AEROTHERMOELASTICITY ANALYSIS OF HYPERSONIC VEHICLE BASED ON MESHFREE METHOD

During the flight, hypersonic vehicles are subject to severe aerodynamic heating. It is necessary to consider the close coupling between aerodynamics/structure/heat, which is complicated to a certain extent. The difficulty of introducing thermal effects into pneumatic/structural coupling analysis is that there is a large difference in time scale between thermal conduction analysis and aerodynamic/structural coupling analysis. Based on the finite element method, aero-structure-thermo coupling analysis methods for hypersonic aircraft are quite mature, but certain disadvantages exist in terms of analysis time consumption. The rapid analysis method based on the meshfree method can improve calculation efficiency and ensure the accuracy of analysis results.In this paper, when refer to the rudder surface components, the thermal conduction analysis and structural static analysis methods in the aero-structure-thermo coupling analysis framework are replaced with a meshfree method.
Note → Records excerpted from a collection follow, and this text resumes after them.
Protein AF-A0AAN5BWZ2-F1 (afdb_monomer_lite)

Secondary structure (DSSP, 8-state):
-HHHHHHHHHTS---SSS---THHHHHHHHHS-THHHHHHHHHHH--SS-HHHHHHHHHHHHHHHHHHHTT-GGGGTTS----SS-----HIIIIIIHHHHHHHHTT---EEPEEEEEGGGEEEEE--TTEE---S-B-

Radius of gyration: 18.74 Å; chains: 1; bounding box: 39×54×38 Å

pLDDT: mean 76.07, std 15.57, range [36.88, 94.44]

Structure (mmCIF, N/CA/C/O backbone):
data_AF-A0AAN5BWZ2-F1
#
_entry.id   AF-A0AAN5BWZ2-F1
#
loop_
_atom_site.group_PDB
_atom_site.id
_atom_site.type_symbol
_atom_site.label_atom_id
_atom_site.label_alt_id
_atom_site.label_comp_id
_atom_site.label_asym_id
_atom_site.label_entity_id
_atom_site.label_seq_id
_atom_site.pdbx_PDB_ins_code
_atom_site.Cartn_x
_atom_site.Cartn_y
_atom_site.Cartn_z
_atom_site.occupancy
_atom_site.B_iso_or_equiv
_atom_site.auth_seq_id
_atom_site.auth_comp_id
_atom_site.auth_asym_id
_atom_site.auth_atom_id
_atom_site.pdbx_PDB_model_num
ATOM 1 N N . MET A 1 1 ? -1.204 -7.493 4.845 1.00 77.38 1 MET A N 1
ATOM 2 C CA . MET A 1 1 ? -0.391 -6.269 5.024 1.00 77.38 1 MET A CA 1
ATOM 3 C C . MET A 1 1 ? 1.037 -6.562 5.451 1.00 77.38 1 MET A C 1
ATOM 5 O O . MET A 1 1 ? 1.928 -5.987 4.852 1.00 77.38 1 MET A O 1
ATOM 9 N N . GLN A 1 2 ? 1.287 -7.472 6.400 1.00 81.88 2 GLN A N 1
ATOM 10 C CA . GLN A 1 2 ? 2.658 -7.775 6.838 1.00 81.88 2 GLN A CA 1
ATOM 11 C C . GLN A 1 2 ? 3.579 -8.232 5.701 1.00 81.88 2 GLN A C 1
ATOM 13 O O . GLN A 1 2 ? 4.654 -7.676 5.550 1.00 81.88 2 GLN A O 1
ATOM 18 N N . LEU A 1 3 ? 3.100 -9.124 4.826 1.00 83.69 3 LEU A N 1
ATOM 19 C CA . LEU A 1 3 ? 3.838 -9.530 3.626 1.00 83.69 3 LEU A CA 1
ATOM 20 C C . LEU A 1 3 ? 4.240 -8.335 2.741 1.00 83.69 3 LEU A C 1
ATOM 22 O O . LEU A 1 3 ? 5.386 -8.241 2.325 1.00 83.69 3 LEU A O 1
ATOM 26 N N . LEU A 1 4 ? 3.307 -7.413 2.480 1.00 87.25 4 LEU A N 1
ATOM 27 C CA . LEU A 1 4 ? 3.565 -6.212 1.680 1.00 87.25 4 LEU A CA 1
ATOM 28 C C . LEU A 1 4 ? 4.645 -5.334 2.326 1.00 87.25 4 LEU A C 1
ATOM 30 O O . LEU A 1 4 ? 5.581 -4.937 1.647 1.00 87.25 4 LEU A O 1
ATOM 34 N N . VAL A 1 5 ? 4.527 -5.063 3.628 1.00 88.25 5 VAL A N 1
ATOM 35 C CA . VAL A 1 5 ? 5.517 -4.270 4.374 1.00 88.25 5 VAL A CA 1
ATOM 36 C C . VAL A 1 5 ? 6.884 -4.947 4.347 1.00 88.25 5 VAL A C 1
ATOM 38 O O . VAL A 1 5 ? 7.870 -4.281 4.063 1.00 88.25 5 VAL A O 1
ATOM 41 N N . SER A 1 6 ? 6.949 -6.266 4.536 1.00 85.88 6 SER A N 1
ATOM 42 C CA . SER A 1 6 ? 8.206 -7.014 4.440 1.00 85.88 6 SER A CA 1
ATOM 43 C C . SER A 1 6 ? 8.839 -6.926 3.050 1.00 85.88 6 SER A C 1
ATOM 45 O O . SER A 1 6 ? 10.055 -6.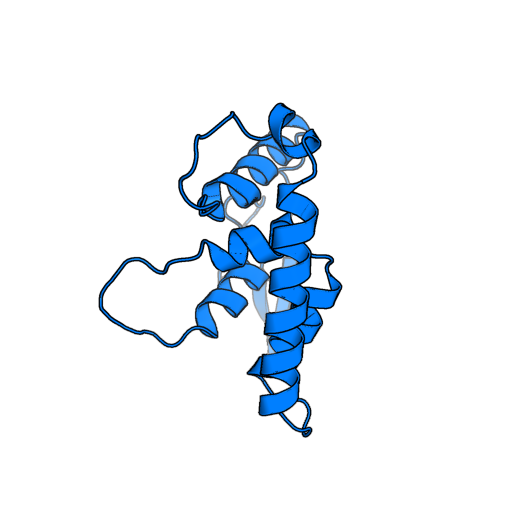795 2.951 1.00 85.88 6 SER A O 1
ATOM 47 N N . TYR A 1 7 ? 8.043 -6.938 1.976 1.00 87.62 7 TYR A N 1
ATOM 48 C CA . TYR A 1 7 ? 8.563 -6.702 0.626 1.00 87.62 7 TYR A CA 1
ATOM 49 C C . TYR A 1 7 ? 9.098 -5.278 0.445 1.00 87.62 7 TYR A C 1
ATOM 51 O O . TYR A 1 7 ? 10.163 -5.121 -0.141 1.00 87.62 7 TYR A O 1
ATOM 59 N N . LEU A 1 8 ? 8.397 -4.264 0.963 1.00 88.50 8 LEU A N 1
ATOM 60 C CA . LEU A 1 8 ? 8.841 -2.864 0.921 1.00 88.50 8 LEU A CA 1
ATOM 61 C C . LEU A 1 8 ? 10.114 -2.625 1.749 1.00 88.50 8 LEU A C 1
ATOM 63 O O . LEU A 1 8 ? 10.942 -1.803 1.381 1.00 88.50 8 LEU A O 1
ATOM 67 N N . GLN A 1 9 ? 10.290 -3.341 2.859 1.00 85.81 9 GLN A N 1
ATOM 68 C CA . GLN A 1 9 ? 11.525 -3.305 3.647 1.00 85.81 9 GLN A CA 1
ATOM 69 C C . GLN A 1 9 ? 12.680 -3.967 2.891 1.00 85.81 9 GLN A C 1
ATOM 71 O O . GLN A 1 9 ? 13.797 -3.465 2.899 1.00 85.81 9 GLN A O 1
ATOM 76 N N . TYR A 1 10 ? 12.413 -5.083 2.207 1.00 84.25 10 TYR A N 1
ATOM 77 C CA . TYR A 1 10 ? 13.435 -5.833 1.474 1.00 84.25 10 TYR A CA 1
ATOM 78 C C . TYR A 1 10 ? 13.993 -5.078 0.260 1.00 84.25 10 TYR A C 1
ATOM 80 O O . TYR A 1 10 ? 15.106 -5.350 -0.185 1.00 84.25 10 TYR A O 1
ATOM 88 N N . THR A 1 11 ? 13.228 -4.138 -0.291 1.00 81.50 11 THR A N 1
ATOM 89 C CA . THR A 1 11 ? 13.665 -3.287 -1.401 1.00 81.50 11 THR A CA 1
ATOM 90 C C . THR A 1 11 ? 14.564 -2.130 -0.965 1.00 81.50 11 THR A C 1
ATOM 92 O O . THR A 1 11 ? 15.200 -1.513 -1.817 1.00 81.50 11 THR A O 1
ATOM 95 N N . VAL A 1 12 ? 14.657 -1.834 0.335 1.00 72.06 12 VAL A N 1
ATOM 96 C CA . VAL A 1 12 ? 15.598 -0.838 0.859 1.00 72.06 12 VAL A CA 1
ATOM 97 C C . VAL A 1 12 ? 16.968 -1.506 1.022 1.00 72.06 12 VAL A C 1
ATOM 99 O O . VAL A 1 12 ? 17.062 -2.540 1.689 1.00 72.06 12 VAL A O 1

By storing the static analysis stiffness matrix and transient thermal conductivity stiffness matrix in advance, a rapid aero-structure-thermo coupling analysis method with the basis of the meshfree method is formed to obtain surface pressure, heat flow, temperature distribution, and aerothermoelasticity elastic response. This paper verifies the effectiveness of the meshfree method under the comparison of the results of the traditional finite element method and the meshfree method. While the meshfree method greatly reduces the time required for analysis, it has a certain degree of accuracy as well. The analysis results show that the thermal environment has a great influence on structural deformation. When the structural rigidity is on the high level, the thermal deformation far exceeds the aerodynamic elastic deformation. In the aero-structure-thermo coupling analysis of hypersonic aircraft, the influence of the thermal environment shall be taken into consideration.